Something really weird happens, where (if I understand things right) I believe only the token indexing should allow me to count frequencies of the keywords in the arrays of selected documents, however A LOT of the documents are not contributing into the buckets. If the index does not have stringFacet mapping the query as shown above returns proper count (total or lowerbound) for the douments but buckets are either empty or show very low counts. When both mappings are present (token and stringfacet) I get (seemingly) proper counts for the keyword frequencies.

1 Like

We’re encountering the same issue on our side. Switching from stringFacet to token when using an operator (such as autocomplete) does not return the expected results. I’m happy to provide reproduction steps if that would help with debugging. @amyjian

Hello! I’d love to see your repro steps if you’d be able to provide them (for anyone in this thread), thanks!

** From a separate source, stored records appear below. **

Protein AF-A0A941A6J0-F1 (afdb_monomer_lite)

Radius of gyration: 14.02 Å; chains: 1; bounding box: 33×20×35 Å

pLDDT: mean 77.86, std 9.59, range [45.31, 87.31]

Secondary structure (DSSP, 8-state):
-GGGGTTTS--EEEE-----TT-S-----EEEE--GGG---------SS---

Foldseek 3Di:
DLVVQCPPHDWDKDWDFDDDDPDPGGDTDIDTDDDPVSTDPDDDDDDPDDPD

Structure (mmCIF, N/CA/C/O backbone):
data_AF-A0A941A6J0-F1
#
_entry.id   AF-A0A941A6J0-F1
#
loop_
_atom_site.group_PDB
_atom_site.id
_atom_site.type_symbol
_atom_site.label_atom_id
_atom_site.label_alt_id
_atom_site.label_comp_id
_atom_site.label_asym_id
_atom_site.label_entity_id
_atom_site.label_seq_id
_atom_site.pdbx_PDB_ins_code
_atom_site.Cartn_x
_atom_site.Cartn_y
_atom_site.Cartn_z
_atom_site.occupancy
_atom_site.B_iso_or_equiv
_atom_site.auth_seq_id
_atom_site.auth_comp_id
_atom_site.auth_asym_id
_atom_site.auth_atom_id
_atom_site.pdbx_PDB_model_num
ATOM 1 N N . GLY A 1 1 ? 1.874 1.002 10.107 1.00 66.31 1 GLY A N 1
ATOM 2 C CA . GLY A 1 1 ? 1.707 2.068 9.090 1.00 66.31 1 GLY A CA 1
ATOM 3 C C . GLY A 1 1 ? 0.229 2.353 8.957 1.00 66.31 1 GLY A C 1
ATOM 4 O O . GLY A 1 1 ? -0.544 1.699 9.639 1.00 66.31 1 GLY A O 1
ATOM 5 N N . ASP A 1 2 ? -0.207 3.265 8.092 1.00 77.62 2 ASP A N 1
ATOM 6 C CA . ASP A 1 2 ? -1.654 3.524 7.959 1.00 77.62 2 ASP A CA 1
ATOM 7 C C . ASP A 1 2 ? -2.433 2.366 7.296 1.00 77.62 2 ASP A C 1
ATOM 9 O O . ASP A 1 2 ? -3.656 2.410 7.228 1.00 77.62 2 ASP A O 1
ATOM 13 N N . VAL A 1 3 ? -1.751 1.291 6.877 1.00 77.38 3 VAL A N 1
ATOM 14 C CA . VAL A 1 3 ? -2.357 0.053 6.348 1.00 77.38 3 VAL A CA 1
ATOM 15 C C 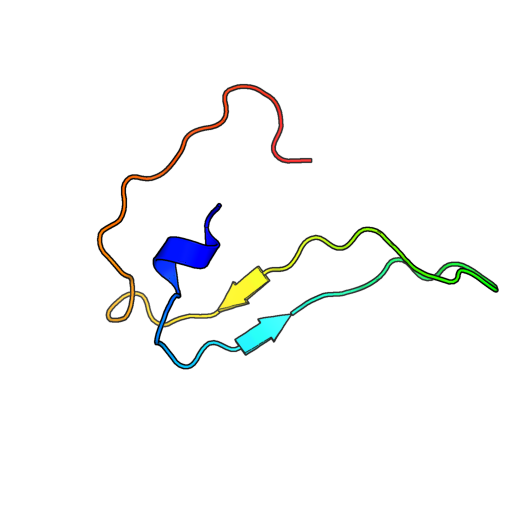. VAL A 1 3 ? -3.308 -0.606 7.356 1.00 77.38 3 VAL A C 1
ATOM 17 O O . VAL A 1 3 ? -4.345 -1.132 6.962 1.00 77.38 3 VAL A O 1
ATOM 20 N N . ASP A 1 4 ? -3.025 -0.506 8.657 1.00 80.19 4 ASP A N 1
ATOM 21 C CA . ASP A 1 4 ? -3.867 -1.111 9.701 1.00 80.19 4 ASP A CA 1
ATOM 22 C C . ASP A 1 4 ? -5.259 -0.449 9.778 1.00 80.19 4 ASP A C 1
ATOM 24 O O . ASP A 1 4 ? -6.247 -1.085 10.152 1.00 80.19 4 ASP A O 1
ATOM 28 N N . LYS A 1 5 ? -5.368 0.816 9.338 1.00 80.56 5 LYS A N 1
ATOM 29 C CA . LYS A 1 5 ? -6.637 1.563 9.275 1.00 80.56 5 LYS A CA 1
ATOM 30 C C . LYS A 1 5 ? -7.580 1.049 8.188 1.00 80.56 5 LYS A C 1
ATOM 32 O O . LYS A 1 5 ? -8.788 1.251 8.298 1.00 80.56 5 LYS A O 1
ATOM 37 N N . VAL A 1 6 ? -7.032 0.414 7.151 1.00 79.88 6 VAL A N 1
ATOM 38 C CA . VAL A 1 6 ? -7.756 -0.038 5.948 1.00 79.88 6 VAL A CA 1
ATOM 39 C C . VAL A 1 6 ? -7.808 -1.565 5.815 1.00 79.88 6 VAL A C 1
ATOM 41 O O . VAL A 1 6 ? -8.318 -2.091 4.825 1.00 79.88 6 VAL A O 1
ATOM 44 N N . LEU A 1 7 ? -7.294 -2.294 6.809 1.00 80.94 7 LEU A N 1
ATOM 45 C CA . LEU A 1 7 ? -7.188 -3.749 6.779 1.00 80.94 7 LEU A CA 1
ATOM 46 C C . LEU A 1 7 ? -8.575 -4.417 6.793 1.00 80.94 7 LEU A C 1
ATOM 48 O O . LEU A 1 7 ? -9.443 -4.060 7.591 1.00 80.94 7 LEU A O 1
ATOM 52 N N . GLY A 1 8 ? -8.777 -5.391 5.897 1.00 79.25 8 GLY A N 1
ATOM 53 C CA . GLY A 1 8 ? -10.020 -6.169 5.785 1.00 79.25 8 GLY A CA 1
ATOM 54 C C . GLY A 1 8 ? -11.153 -5.501 4.996 1.00 79.25 8 GLY A C 1
ATOM 55 O O . GLY A 1 8 ? -12.248 -6.056 4.933 1.00 79.25 8 GLY A O 1
ATOM 56 N N . LYS A 1 9 ? -10.916 -4.333 4.384 1.00 81.88 9 LYS A N 1
ATOM 57 C CA . LYS A 1 9 ? -11.949 -3.551 3.686 1.00 81.88 9 LYS A CA 1
ATOM 58 C C . LYS A 1 9 ? -11.597 -3.323 2.222 1.00 81.88 9 LYS A C 1
ATOM 60 O O . LYS A 1 9 ? -10.427 -3.314 1.838 1.00 81.88 9 LYS A O 1
ATOM 65 N N . ARG A 1 10 ? -12.620 -3.140 1.381 1.00 82.19 10 ARG A N 1
ATOM 66 C CA . ARG A 1 10 ? -12.415 -2.801 -0.034 1.00 82.19 10 ARG A CA 1
ATOM 67 C C . ARG A 1 10 ? -11.987 -1.338 -0.114 1.00 82.19 10 ARG A C 1
ATOM 69 O O . ARG A 1 10 ? -12.789 -0.447 0.135 1.00 82.19 10 ARG A O 1
ATOM 76 N N . CYS A 1 11 ? -10.729 -1.105 -0.461 1.00 83.31 11 CYS A N 1
ATOM 77 C CA . CYS A 1 11 ? -10.181 0.223 -0.702 1.00 83.31 11 CYS A CA 1
ATOM 78 C C . CYS A 1 11 ? -9.597 0.298 -2.115 1.00 83.31 11 CYS A C 1
ATOM 80 O O . CYS A 1 11 ? -9.171 -0.709 -2.686 1.00 83.31 11 CYS A O 1
ATOM 82 N N . VAL A 1 12 ? -9.596 1.500 -2.687 1.00 86.19 12 VAL A N 1
ATOM 83 C CA . VAL A 1 12 ? -8.882 1.771 -3.938 1.00 86.19 12 VAL A CA 1
ATOM 84 C C . VAL A 1 12 ? -7.506 2.276 -3.564 1.00 86.19 12 VAL A C 1
ATOM 86 O O . VAL A 1 12 ? -7.389 3.250 -2.820 1.00 86.19 12 VAL A O 1
ATOM 89 N N . VAL A 1 13 ? -6.470 1.617 -4.073 1.00 86.69 13 VAL A N 1
ATOM 90 C CA . VAL A 1 13 ? -5.095 1.973 -3.750 1.00 86.69 13 VAL A CA 1
ATOM 91 C C . VAL A 1 13 ? -4.391 2.517 -4.981 1.00 86.69 13 VAL A C 1
ATOM 93 O O . VAL A 1 13 ? -4.336 1.862 -6.019 1.00 86.69 13 VAL A O 1
ATOM 96 N N . CYS A 1 14 ? -3.849 3.724 -4.854 1.00 84.62 14 CYS A N 1
ATOM 97 C CA . CYS A 1 14 ? -3.110 4.399 -5.908 1.00 84.62 14 CYS A CA 1
ATOM 98 C C . CYS A 1 14 ? -1.623 4.429 -5.551 1.00 84.62 14 CYS A C 1
ATOM 100 O O . CYS A 1 14 ? -1.234 4.941 -4.499 1.00 84.62 14 CYS A O 1
ATOM 102 N N . ALA A 1 15 ? -0.797 3.896 -6.449 1.00 86.62 15 ALA A N 1
ATOM 103 C CA . ALA A 1 15 ? 0.655 3.913 -6.358 1.00 86.62 15 ALA A CA 1
ATOM 104 C C . ALA A 1 15 ? 1.212 4.417 -7.695 1.00 86.62 15 ALA A C 1
ATOM 106 O O . ALA A 1 15 ? 1.170 3.707 -8.697 1.00 86.62 15 ALA A O 1
ATOM 107 N N . PHE A 1 16 ? 1.708 5.655 -7.714 1.00 85.19 16 PHE A N 1
ATOM 108 C CA . PHE A 1 16 ? 2.289 6.267 -8.908 1.00 85.19 16 PHE A CA 1
ATOM 109 C C . PHE A 1 16 ? 3.818 6.208 -8.842 1.00 85.19 16 PHE A C 1
ATOM 111 O O . PHE A 1 16 ? 4.416 6.963 -8.072 1.00 85.19 16 PHE A O 1
ATOM 118 N N . PRO A 1 17 ? 4.471 5.321 -9.612 1.00 85.12 17 PRO A N 1
ATOM 119 C CA . PRO A 1 17 ? 5.920 5.253 -9.628 1.00 85.12 17 PRO A CA 1
ATOM 120 C C . PRO A 1 17 ? 6.522 6.463 -10.335 1.00 85.12 17 PRO A C 1
ATOM 122 O O . PRO A 1 17 ? 5.992 6.964 -11.331 1.00 85.12 17 PRO A O 1
ATOM 125 N N . THR A 1 18 ? 7.682 6.900 -9.856 1.00 83.00 18 THR A N 1
ATOM 12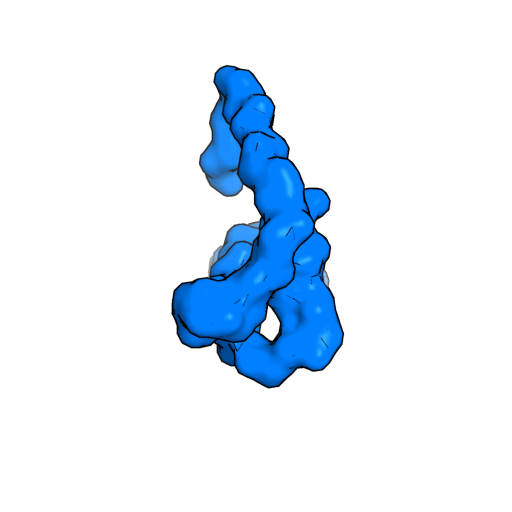6 C CA . THR A 1 18 ? 8.498 7.873 -10.581 1.00 83.00 18 THR A CA 1
ATOM 127 C C . THR A 1 18 ? 8.963 7.253 -11.896 1.00 83.00 18 THR A C 1
ATOM 129 O O . THR A 1 18 ? 9.472 6.132 -11.922 1.00 83.00 18 THR A O 1
ATOM 132 N N . ARG A 1 19 ? 8.805 7.980 -13.008 1.00 79.88 19 ARG A N 1
ATOM 133 C CA . ARG A 1 19 ? 9.219 7.501 -14.332 1.00 79.88 19 ARG A CA 1
ATOM 134 C C . ARG A 1 19 ? 10.745 7.508 -14.444 1.00 79.88 19 ARG A C 1
ATOM 136 O O . ARG A 1 19 ? 11.337 8.522 -14.802 1.00 79.88 19 ARG A O 1
ATOM 143 N N . TRP A 1 20 ? 11.373 6.375 -14.155 1.00 79.62 20 TRP A N 1
ATOM 144 C CA . TRP A 1 20 ? 12.804 6.155 -14.363 1.00 79.62 20 TRP A CA 1
ATOM 145 C C . TRP A 1 20 ? 13.033 5.406 -15.676 1.00 79.62 20 TRP A C 1
ATOM 147 O O . TRP A 1 20 ? 12.421 4.369 -15.929 1.00 79.62 20 TRP A O 1
ATOM 157 N N . HIS A 1 21 ? 13.907 5.929 -16.539 1.00 76.81 21 HIS A N 1
ATOM 158 C CA . HIS A 1 21 ? 14.270 5.244 -17.778 1.00 76.81 21 HIS A CA 1
ATOM 159 C C . HIS A 1 21 ? 15.110 4.002 -17.446 1.00 76.81 21 HIS A C 1
ATOM 161 O O . HIS A 1 21 ? 16.171 4.135 -16.844 1.00 76.81 21 HIS A O 1
ATOM 167 N N . LYS A 1 22 ? 14.635 2.808 -17.836 1.00 81.75 22 LYS A N 1
ATOM 168 C CA . LYS A 1 22 ? 15.254 1.498 -17.527 1.00 81.75 22 LYS A CA 1
ATOM 169 C C . LYS A 1 22 ? 15.393 1.180 -16.025 1.00 81.75 22 LYS A C 1
ATOM 171 O O . LYS A 1 22 ? 16.252 0.389 -15.650 1.00 81.75 22 LYS A O 1
ATOM 176 N N . GLY A 1 23 ? 14.574 1.788 -15.166 1.00 82.12 23 GLY A N 1
ATOM 177 C CA . GLY A 1 23 ? 14.536 1.434 -13.746 1.00 82.12 23 GLY A CA 1
ATOM 178 C C . GLY A 1 23 ? 13.755 0.139 -13.505 1.00 82.12 23 GLY A C 1
ATOM 179 O O . GLY A 1 23 ? 12.693 -0.046 -14.092 1.00 82.12 23 GLY A O 1
ATOM 180 N N . ASP A 1 24 ? 14.266 -0.719 -12.622 1.00 80.50 24 ASP A N 1
ATOM 181 C CA . ASP A 1 24 ? 13.611 -1.964 -12.169 1.00 80.50 24 ASP A CA 1
ATOM 182 C C . ASP A 1 24 ? 12.585 -1.715 -11.038 1.00 80.50 24 ASP A C 1
ATOM 184 O O . ASP A 1 24 ? 11.779 -2.564 -10.674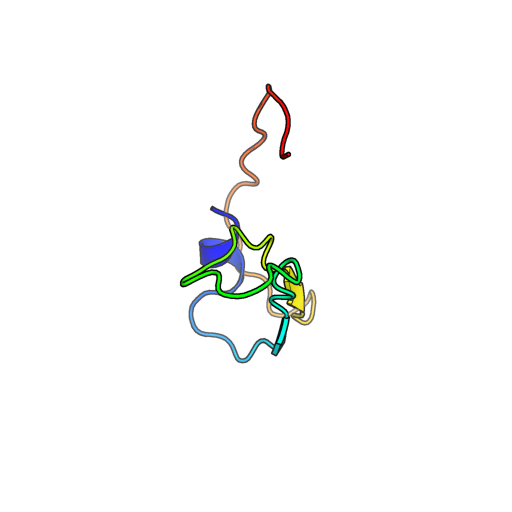 1.00 80.50 24 ASP A O 1
ATOM 188 N N . GLY A 1 25 ? 12.563 -0.499 -10.487 1.00 81.12 25 GLY A N 1
ATOM 189 C CA . GLY A 1 25 ? 11.597 -0.097 -9.474 1.00 81.12 25 GLY A CA 1
ATOM 190 C C . GLY A 1 25 ? 11.753 1.363 -9.070 1.00 81.12 25 GLY A C 1
ATOM 191 O O . GLY A 1 25 ? 12.808 1.970 -9.251 1.00 81.12 25 GLY A O 1
ATOM 192 N N . ALA A 1 26 ? 10.686 1.930 -8.513 1.00 81.06 26 ALA A N 1
ATOM 193 C CA . ALA A 1 26 ? 10.683 3.256 -7.911 1.00 81.06 26 ALA A CA 1
ATOM 194 C C . ALA A 1 26 ? 10.047 3.172 -6.521 1.00 81.06 26 ALA A C 1
ATOM 196 O O . ALA A 1 26 ? 9.083 2.434 -6.321 1.00 81.06 26 ALA A O 1
ATOM 197 N N . ILE A 1 27 ? 10.570 3.941 -5.564 1.00 83.88 27 ILE A N 1
ATOM 198 C CA . ILE A 1 27 ? 9.911 4.117 -4.267 1.00 83.88 27 ILE A CA 1
ATOM 199 C C . ILE A 1 27 ? 8.616 4.885 -4.518 1.00 83.88 27 ILE A C 1
ATOM 201 O O . ILE A 1 27 ? 8.635 5.959 -5.122 1.00 83.88 27 ILE A O 1
ATOM 205 N N . VAL A 1 28 ? 7.495 4.329 -4.061 1.00 82.12 28 VAL A N 1
ATOM 206 C CA . VAL A 1 28 ? 6.171 4.913 -4.274 1.00 82.12 28 VAL A CA 1
ATOM 207 C C . VAL A 1 28 ? 5.522 5.244 -2.945 1.00 82.12 28 VAL A C 1
ATOM 209 O O . VAL A 1 28 ? 5.456 4.409 -2.043 1.00 82.12 28 VAL A O 1
ATOM 212 N N . ARG A 1 29 ? 4.975 6.457 -2.850 1.00 83.88 29 ARG A N 1
ATOM 213 C CA . ARG A 1 29 ? 4.020 6.804 -1.802 1.00 83.88 29 ARG A CA 1
ATOM 214 C C . ARG A 1 29 ? 2.642 6.308 -2.218 1.00 83.88 29 ARG A C 1
ATOM 216 O O . ARG A 1 29 ? 2.035 6.824 -3.153 1.00 83.88 29 ARG A O 1
ATOM 223 N N . MET A 1 30 ? 2.172 5.293 -1.510 1.00 82.50 30 MET A N 1
ATOM 224 C CA . MET A 1 30 ? 0.880 4.671 -1.750 1.00 82.50 30 MET A CA 1
ATOM 225 C C . MET A 1 30 ? -0.214 5.392 -0.955 1.00 82.50 30 MET A C 1
ATOM 227 O O . MET A 1 30 ? -0.043 5.658 0.234 1.00 82.50 30 MET A O 1
ATOM 231 N N . VAL A 1 31 ? -1.334 5.700 -1.608 1.00 85.75 31 VAL A N 1
ATOM 232 C CA . VAL A 1 31 ? -2.520 6.304 -0.981 1.00 85.75 31 VAL A CA 1
ATOM 233 C C . VAL A 1 31 ? -3.687 5.337 -1.115 1.00 85.75 31 VAL A C 1
ATOM 235 O O . VAL A 1 31 ? -3.953 4.841 -2.208 1.00 85.75 31 VAL A O 1
ATOM 238 N N . ALA A 1 32 ? -4.386 5.079 -0.011 1.00 87.31 32 ALA A N 1
ATOM 239 C CA . ALA A 1 32 ? -5.602 4.276 0.008 1.00 87.31 32 ALA A CA 1
ATOM 240 C C . ALA A 1 32 ? -6.822 5.182 0.211 1.00 87.31 32 ALA A C 1
ATOM 242 O O . ALA A 1 32 ? -6.885 5.942 1.178 1.00 87.31 32 ALA A O 1
ATOM 243 N N . PHE A 1 33 ? -7.794 5.087 -0.693 1.00 84.06 33 PHE A N 1
ATOM 244 C CA . PHE A 1 33 ? -9.097 5.728 -0.557 1.00 84.06 33 PHE A CA 1
ATOM 245 C C . PHE A 1 33 ? -10.074 4.756 0.101 1.00 84.06 33 PHE A C 1
ATOM 247 O O . PHE A 1 33 ? -10.282 3.642 -0.391 1.00 84.06 33 PHE A O 1
ATOM 254 N N . ILE A 1 34 ? -10.673 5.191 1.207 1.00 85.56 34 ILE A N 1
ATOM 255 C CA . ILE A 1 34 ? -11.691 4.453 1.953 1.00 85.56 34 ILE A CA 1
ATOM 256 C C . ILE A 1 34 ? -12.778 5.419 2.430 1.00 85.56 34 ILE A C 1
ATOM 258 O O . ILE A 1 34 ? -12.503 6.604 2.647 1.00 85.56 34 ILE A O 1
ATOM 262 N N . ASP A 1 35 ? -14.007 4.928 2.590 1.00 83.75 35 ASP A N 1
ATOM 263 C CA . ASP A 1 35 ? -15.051 5.694 3.269 1.00 83.75 35 ASP A CA 1
ATOM 264 C C . ASP A 1 35 ? -14.688 5.845 4.757 1.00 83.75 35 ASP A C 1
ATOM 266 O O . ASP A 1 35 ? -14.201 4.914 5.398 1.00 83.75 35 ASP A O 1
ATOM 270 N N . LYS A 1 36 ? -14.933 7.027 5.329 1.00 79.38 36 LYS A N 1
ATOM 271 C CA . LYS A 1 36 ? -14.625 7.329 6.735 1.00 79.38 36 LYS A CA 1
ATOM 272 C C . LYS A 1 36 ? -15.410 6.446 7.704 1.00 79.38 36 LYS A C 1
ATOM 274 O O . LYS A 1 36 ? -14.920 6.176 8.795 1.00 79.38 36 LYS A O 1
ATOM 279 N N . LYS A 1 37 ? -16.612 6.006 7.316 1.00 79.56 37 LYS A N 1
ATOM 280 C CA . LYS A 1 37 ? -17.442 5.077 8.109 1.00 79.56 37 LYS A CA 1
ATOM 281 C C . LYS A 1 37 ? -16.786 3.709 8.263 1.00 79.56 37 LYS A C 1
ATOM 283 O O . LYS A 1 37 ? -16.951 3.040 9.274 1.00 79.56 37 LYS A O 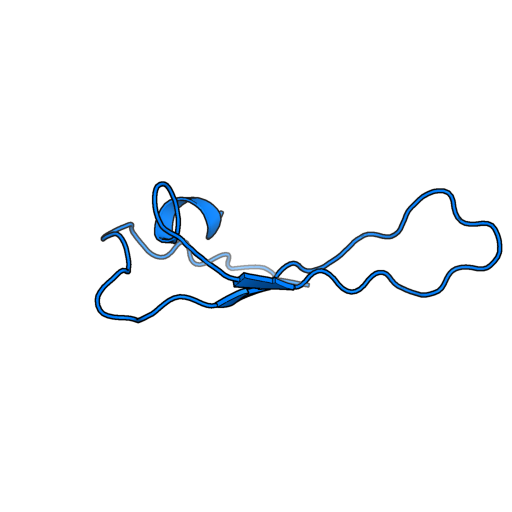1
ATOM 288 N N . ASP A 1 38 ? -16.005 3.348 7.259 1.00 78.69 38 ASP A N 1
ATOM 289 C CA . ASP A 1 38 ? -15.284 2.101 7.147 1.00 78.69 38 ASP A CA 1
ATOM 290 C C . ASP A 1 38 ? -13.834 2.255 7.619 1.00 78.69 38 ASP A C 1
ATOM 292 O O . ASP A 1 38 ? -12.979 1.452 7.271 1.00 78.69 38 ASP A O 1
ATOM 296 N N . LEU A 1 39 ? -13.505 3.221 8.474 1.00 80.12 39 LEU A N 1
ATOM 297 C CA . LEU A 1 39 ? -12.170 3.290 9.066 1.00 80.12 39 LEU A CA 1
ATOM 298 C C . LEU A 1 39 ? -12.076 2.381 10.300 1.00 80.12 39 LEU A C 1
ATOM 300 O O . LEU A 1 39 ? -12.999 2.338 11.109 1.00 80.12 39 LEU A O 1
ATOM 304 N N . ASN A 1 40 ? -10.981 1.633 10.449 1.00 81.56 40 ASN A N 1
ATOM 305 C CA . ASN A 1 40 ? -10.723 0.915 11.700 1.00 81.56 40 ASN A CA 1
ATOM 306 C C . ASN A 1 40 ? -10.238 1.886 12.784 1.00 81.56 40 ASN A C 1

After switching from stringFacet to token type, I started experiencing the same issue. The buckets always return empty, even though lowerBound shows that there are matching documents.

Here is my search index:

{
  mappings: {
    dynamic: false,
    fields: {
      field1: {
        type: "string"
      },
      field2: {
        type: "string"
      },
      field3: {
        type: "string"
      },
      facetField: [
        {
          type: "string"
        },
        {
          type: "token"
        }
      ],
    }
  },
  analyzer: "lucene.standard",
  searchAnalyzer: "lucene.standard"
}
[
  {
    $searchMeta: {
      index: "mySearcIndex",
      facet: {
        operator: {
          compound: {
            filter: [
              {
                text: {
                  query: "{query1}",
                  path: "{field1}"
                }
              },
              {
                text: {
                  query: "{query1}",
                  path: "{field2}"
                }
              },
              {
                text: {
                  query: ["{query3}"],
                  path: "{field3}"
                }
              }
            ]
          }
        },
        facets: {
          facetField: {
            type: "string",
            path: "facetField",
            numBuckets: 250
          }
        }
      }
    }
  }
]

The result of the above query is as follows:

{
  "count": {
    "lowerBound": "4000"
  },
  "facet": {
    "facetField": {
      "buckets": []
    }
  }
}

The strange thing is that the same query works as expected with the $search stage using the query below.

[
  {
    $search: {
      index: "mySearchIndex",
      facet: {
        operator: {
          compound: {
            filter: [
              {
                text: {
                  query: "{query1}",
                  path: "{field1}",
                },
              },
              {
                text: {
                  query: "{query2}",
                  path: "{field2}",
                }
              },
              {
                text: {
                  query: ["{query3}"],
                  path: "{field3}"
                }
              }
            ],
          },
        },
        facets: {
          facetField: {
            type: "string",
            path: "facetField",
            numBuckets: 250,
          },
        },
      },
    },
  },
  {
    $facet: {
      "facetField": [
       { $unwind: "$facetField" },
       { $sortByCount: "$facetField" }
     ]
    }
  }
]

Actually, this is my new search index, and the old one is exactly the same as the one I shared above. The only difference is that I changed the stringFacet type to token. Any ideas?